When you copy the listing, skip the images and return each line verbatim.
=== Section Start ===
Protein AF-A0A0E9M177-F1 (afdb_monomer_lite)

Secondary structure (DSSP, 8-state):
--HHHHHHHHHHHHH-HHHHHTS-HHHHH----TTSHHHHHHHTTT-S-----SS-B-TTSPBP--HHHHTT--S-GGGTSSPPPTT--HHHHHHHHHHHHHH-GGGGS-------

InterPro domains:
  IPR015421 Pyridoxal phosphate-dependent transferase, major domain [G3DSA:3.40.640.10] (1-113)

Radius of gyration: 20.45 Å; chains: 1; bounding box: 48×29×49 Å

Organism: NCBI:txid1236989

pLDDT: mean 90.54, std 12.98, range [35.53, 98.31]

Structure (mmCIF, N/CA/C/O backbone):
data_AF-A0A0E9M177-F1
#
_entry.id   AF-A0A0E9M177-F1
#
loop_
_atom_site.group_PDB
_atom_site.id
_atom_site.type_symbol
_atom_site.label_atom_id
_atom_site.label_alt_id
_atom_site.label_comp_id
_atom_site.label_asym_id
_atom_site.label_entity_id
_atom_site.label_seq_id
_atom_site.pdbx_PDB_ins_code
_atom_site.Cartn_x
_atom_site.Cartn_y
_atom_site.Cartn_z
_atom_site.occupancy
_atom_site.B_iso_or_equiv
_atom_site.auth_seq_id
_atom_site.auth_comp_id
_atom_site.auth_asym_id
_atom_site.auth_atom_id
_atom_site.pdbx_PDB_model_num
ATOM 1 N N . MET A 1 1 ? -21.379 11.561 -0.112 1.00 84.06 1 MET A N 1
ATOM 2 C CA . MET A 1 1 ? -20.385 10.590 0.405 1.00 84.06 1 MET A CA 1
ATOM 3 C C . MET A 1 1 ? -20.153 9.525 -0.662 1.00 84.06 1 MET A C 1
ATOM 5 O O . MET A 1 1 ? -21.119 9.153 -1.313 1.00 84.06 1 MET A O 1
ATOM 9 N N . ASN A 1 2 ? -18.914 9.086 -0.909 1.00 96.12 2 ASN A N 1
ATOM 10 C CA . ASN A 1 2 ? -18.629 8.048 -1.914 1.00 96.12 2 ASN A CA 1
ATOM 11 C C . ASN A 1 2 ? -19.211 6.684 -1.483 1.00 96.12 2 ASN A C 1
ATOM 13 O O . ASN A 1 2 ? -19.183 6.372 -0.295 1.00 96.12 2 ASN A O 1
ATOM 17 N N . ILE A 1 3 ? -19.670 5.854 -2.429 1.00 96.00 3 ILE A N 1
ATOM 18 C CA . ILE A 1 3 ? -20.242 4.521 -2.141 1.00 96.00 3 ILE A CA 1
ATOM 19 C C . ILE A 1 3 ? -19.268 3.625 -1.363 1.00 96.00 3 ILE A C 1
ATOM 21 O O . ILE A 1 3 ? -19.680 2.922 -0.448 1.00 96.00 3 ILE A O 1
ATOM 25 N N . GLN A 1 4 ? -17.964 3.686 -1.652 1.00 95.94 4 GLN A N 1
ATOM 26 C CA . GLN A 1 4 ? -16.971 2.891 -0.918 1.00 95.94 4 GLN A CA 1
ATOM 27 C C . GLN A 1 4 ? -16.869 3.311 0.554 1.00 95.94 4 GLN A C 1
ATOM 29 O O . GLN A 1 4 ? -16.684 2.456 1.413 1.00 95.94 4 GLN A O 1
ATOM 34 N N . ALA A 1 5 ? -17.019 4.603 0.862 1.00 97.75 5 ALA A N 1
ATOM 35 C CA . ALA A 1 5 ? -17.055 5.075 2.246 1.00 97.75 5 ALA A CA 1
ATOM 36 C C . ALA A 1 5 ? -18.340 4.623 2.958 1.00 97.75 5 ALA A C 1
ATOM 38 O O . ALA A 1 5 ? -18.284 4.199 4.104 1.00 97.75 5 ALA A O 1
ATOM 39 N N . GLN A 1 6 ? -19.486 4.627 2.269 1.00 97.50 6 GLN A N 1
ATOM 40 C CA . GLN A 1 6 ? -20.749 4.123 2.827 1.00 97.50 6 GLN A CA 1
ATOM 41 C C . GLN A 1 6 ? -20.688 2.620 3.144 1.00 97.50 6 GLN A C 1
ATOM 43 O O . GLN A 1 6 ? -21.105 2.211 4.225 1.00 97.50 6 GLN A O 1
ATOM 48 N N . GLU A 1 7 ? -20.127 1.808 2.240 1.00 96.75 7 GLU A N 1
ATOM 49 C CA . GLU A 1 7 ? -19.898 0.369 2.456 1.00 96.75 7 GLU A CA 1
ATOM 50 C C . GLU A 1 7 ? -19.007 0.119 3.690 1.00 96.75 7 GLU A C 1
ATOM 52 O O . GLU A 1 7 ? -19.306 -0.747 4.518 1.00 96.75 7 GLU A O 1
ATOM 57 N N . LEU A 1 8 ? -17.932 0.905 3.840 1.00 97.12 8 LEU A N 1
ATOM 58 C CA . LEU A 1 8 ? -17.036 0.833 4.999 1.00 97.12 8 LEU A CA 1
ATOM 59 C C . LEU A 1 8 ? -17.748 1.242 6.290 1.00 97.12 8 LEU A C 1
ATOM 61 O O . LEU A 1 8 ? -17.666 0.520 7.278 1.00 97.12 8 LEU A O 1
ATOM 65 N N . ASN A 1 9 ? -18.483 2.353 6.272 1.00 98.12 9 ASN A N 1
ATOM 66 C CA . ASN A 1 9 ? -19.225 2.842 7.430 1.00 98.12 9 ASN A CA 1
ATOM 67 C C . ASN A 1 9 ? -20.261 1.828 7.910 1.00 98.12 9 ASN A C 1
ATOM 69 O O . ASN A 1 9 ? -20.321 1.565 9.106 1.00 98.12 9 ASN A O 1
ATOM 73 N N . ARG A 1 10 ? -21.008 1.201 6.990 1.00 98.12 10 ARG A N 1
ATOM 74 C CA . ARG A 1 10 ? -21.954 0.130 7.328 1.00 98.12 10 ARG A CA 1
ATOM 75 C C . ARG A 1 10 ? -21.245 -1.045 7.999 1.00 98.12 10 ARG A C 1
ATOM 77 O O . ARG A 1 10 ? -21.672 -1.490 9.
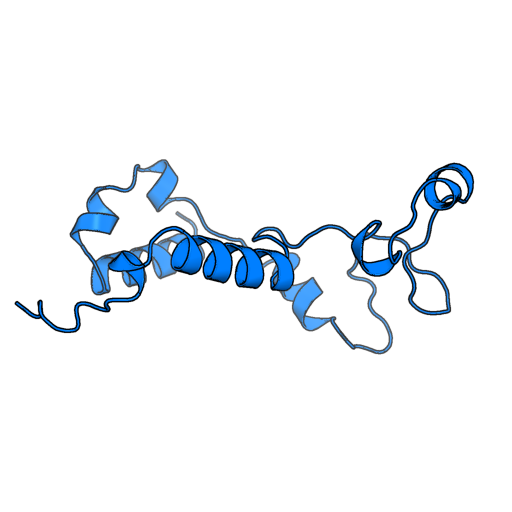051 1.00 98.12 10 ARG A O 1
ATOM 84 N N . THR A 1 11 ? -20.113 -1.479 7.443 1.00 97.81 11 THR A N 1
ATOM 85 C CA . THR A 1 11 ? -19.312 -2.569 8.025 1.00 97.81 11 THR A CA 1
ATOM 86 C C . THR A 1 11 ? -18.820 -2.225 9.434 1.00 97.81 11 THR A C 1
ATOM 88 O O . THR A 1 11 ? -18.895 -3.053 10.337 1.00 97.81 11 THR A O 1
ATOM 91 N N . ILE A 1 12 ? -18.313 -1.005 9.638 1.00 97.56 12 ILE A N 1
ATOM 92 C CA . ILE A 1 12 ? -17.830 -0.554 10.950 1.00 97.56 12 ILE A CA 1
ATOM 93 C C . ILE A 1 12 ? -18.994 -0.480 11.938 1.00 97.56 12 ILE A C 1
ATOM 95 O O . ILE A 1 12 ? -18.854 -0.970 13.052 1.00 97.56 12 ILE A O 1
ATOM 99 N N . GLN A 1 13 ? -20.131 0.087 11.535 1.00 97.38 13 GLN A N 1
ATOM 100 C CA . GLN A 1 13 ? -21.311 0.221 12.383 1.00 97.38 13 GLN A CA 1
=== Section End ===
TASK OUTPUT:
Protein AF-A0A0E9M177-F1 (afdb_monomer_lite)

Secondary structure (DSSP, 8-state):
--HHHHHHHHHHHHH-HHHHHTS-HHHHH----TTSHHHHHHHTTT-S-----SS-B-TTSPBP--HHHHTT--S-GGGTSSPPPTT--HHHHHHHHHHHHHH-GGGGS-------

InterPro domains:
  IPR015421 Pyridoxal phosphate-dependent transferase, major domain [G3DSA:3.40.640.10] (1-113)

Radius of gyration: 20.45 Å; chains: 1; bounding box: 48×29×49 Å

Organism: NCBI:txid1236989

pLDDT: mean 90.54, std 12.98, range [35.53, 98.31]

Structure (mmCIF, N/CA/C/O backbone):
data_AF-A0A0E9M177-F1
#
_entry.id   AF-A0A0E9M177-F1
#
loop_
_atom_site.group_PDB
_atom_site.id
_atom_site.type_symbol
_atom_site.label_atom_id
_atom_site.label_alt_id
_atom_site.label_comp_id
_atom_site.label_asym_id
_atom_site.label_entity_id
_atom_site.label_seq_id
_atom_site.pdbx_PDB_ins_code
_atom_site.Cartn_x
_atom_site.Cartn_y
_atom_site.Cartn_z
_atom_site.occupancy
_atom_site.B_iso_or_equiv
_atom_site.auth_seq_id
_atom_site.auth_comp_id
_atom_site.auth_asym_id
_atom_site.auth_atom_id
_atom_site.pdbx_PDB_model_num
ATOM 1 N N . MET A 1 1 ? -21.379 11.561 -0.112 1.00 84.06 1 MET A N 1
ATOM 2 C CA . MET A 1 1 ? -20.385 10.590 0.405 1.00 84.06 1 MET A CA 1
ATOM 3 C C . MET A 1 1 ? -20.153 9.525 -0.662 1.00 84.06 1 MET A C 1
ATOM 5 O O . MET A 1 1 ? -21.119 9.153 -1.313 1.00 84.06 1 MET A O 1
ATOM 9 N N . ASN A 1 2 ? -18.914 9.086 -0.909 1.00 96.12 2 ASN A N 1
ATOM 10 C CA . ASN A 1 2 ? -18.629 8.048 -1.914 1.00 96.12 2 ASN A CA 1
ATOM 11 C C . ASN A 1 2 ? -19.211 6.684 -1.483 1.00 96.12 2 ASN A C 1
ATOM 13 O O . ASN A 1 2 ? -19.183 6.372 -0.295 1.00 96.12 2 ASN A O 1
ATOM 17 N N . ILE A 1 3 ? -19.670 5.854 -2.429 1.00 96.00 3 ILE A N 1
ATOM 18 C CA . ILE A 1 3 ? -20.242 4.521 -2.141 1.00 96.00 3 ILE A CA 1
ATOM 19 C C . ILE A 1 3 ? -19.268 3.625 -1.363 1.00 96.00 3 ILE A C 1
ATOM 21 O O . ILE A 1 3 ? -19.680 2.922 -0.448 1.00 96.00 3 ILE A O 1
ATOM 25 N N . GLN A 1 4 ? -17.964 3.686 -1.652 1.00 95.94 4 GLN A N 1
ATOM 26 C CA . GLN A 1 4 ? -16.971 2.891 -0.918 1.00 95.94 4 GLN A CA 1
ATOM 27 C C . GLN A 1 4 ? -16.869 3.311 0.554 1.00 95.94 4 GLN A C 1
ATOM 29 O O . GLN A 1 4 ? -16.684 2.456 1.413 1.00 95.94 4 GLN A O 1
ATOM 34 N N . ALA A 1 5 ? -17.019 4.603 0.862 1.00 97.75 5 ALA A N 1
ATOM 35 C CA . ALA A 1 5 ? -17.055 5.075 2.246 1.00 97.75 5 ALA A CA 1
ATOM 36 C C . ALA A 1 5 ? -18.340 4.623 2.958 1.00 97.75 5 ALA A C 1
ATOM 38 O O . ALA A 1 5 ? -18.284 4.199 4.104 1.00 97.75 5 ALA A O 1
ATOM 39 N N . GLN A 1 6 ? -19.486 4.627 2.269 1.00 97.50 6 GLN A N 1
ATOM 40 C CA . GLN A 1 6 ? -20.749 4.123 2.827 1.00 97.50 6 GLN A CA 1
ATOM 41 C C . GLN A 1 6 ? -20.688 2.620 3.144 1.00 97.50 6 GLN A C 1
ATOM 43 O O . GLN A 1 6 ? -21.105 2.211 4.225 1.00 97.50 6 GLN A O 1
ATOM 48 N N . GLU A 1 7 ? -20.127 1.808 2.240 1.00 96.75 7 GLU A N 1
ATOM 49 C CA . GLU A 1 7 ? -19.898 0.369 2.456 1.00 96.75 7 GLU A CA 1
ATOM 50 C C . GLU A 1 7 ? -19.007 0.119 3.690 1.00 96.75 7 GLU A C 1
ATOM 52 O O . GLU A 1 7 ? -19.306 -0.747 4.518 1.00 96.75 7 GLU A O 1
ATOM 57 N N . LEU A 1 8 ? -17.932 0.905 3.840 1.00 97.12 8 LEU A N 1
ATOM 58 C CA . LEU A 1 8 ? -17.036 0.833 4.999 1.00 97.12 8 LEU A CA 1
ATOM 59 C C . LEU A 1 8 ? -17.748 1.242 6.290 1.00 97.12 8 LEU A C 1
ATOM 61 O O . LEU A 1 8 ? -17.666 0.520 7.278 1.00 97.12 8 LEU A O 1
ATOM 65 N N . ASN A 1 9 ? -18.483 2.353 6.272 1.00 98.12 9 ASN A N 1
ATOM 66 C CA . ASN A 1 9 ? -19.225 2.842 7.430 1.00 98.12 9 ASN A CA 1
ATOM 67 C C . ASN A 1 9 ? -20.261 1.828 7.910 1.00 98.12 9 ASN A C 1
ATOM 69 O O . ASN A 1 9 ? -20.321 1.565 9.106 1.00 98.12 9 ASN A O 1
ATOM 73 N N . ARG A 1 10 ? -21.008 1.201 6.990 1.00 98.12 10 ARG A N 1
ATOM 74 C CA . ARG A 1 10 ? -21.954 0.130 7.328 1.00 98.12 10 ARG A CA 1
ATOM 75 C C . ARG A 1 10 ? -21.245 -1.045 7.999 1.00 98.12 10 ARG A C 1
ATOM 77 O O . ARG A 1 10 ? -21.672 -1.490 9.
051 1.00 98.12 10 ARG A O 1
ATOM 84 N N . THR A 1 11 ? -20.113 -1.479 7.443 1.00 97.81 11 THR A N 1
ATOM 85 C CA . THR A 1 11 ? -19.312 -2.569 8.025 1.00 97.81 11 THR A CA 1
ATOM 86 C C . THR A 1 11 ? -18.820 -2.225 9.434 1.00 97.81 11 THR A C 1
ATOM 88 O O . THR A 1 11 ? -18.895 -3.053 10.337 1.00 97.81 11 THR A O 1
ATOM 91 N N . ILE A 1 12 ? -18.313 -1.005 9.638 1.00 97.56 12 ILE A N 1
ATOM 92 C CA . ILE A 1 12 ? -17.830 -0.554 10.950 1.00 97.56 12 ILE A CA 1
ATOM 93 C C . ILE A 1 12 ? -18.994 -0.480 11.938 1.00 97.56 12 ILE A C 1
ATOM 95 O O . ILE A 1 12 ? -18.854 -0.970 13.052 1.00 97.56 12 ILE A O 1
ATOM 99 N N . GLN A 1 13 ? -20.131 0.087 11.535 1.00 97.38 13 GLN A N 1
ATOM 100 C CA . GLN A 1 13 ? -21.311 0.221 12.383 1.00 97.38 13 GLN A CA 1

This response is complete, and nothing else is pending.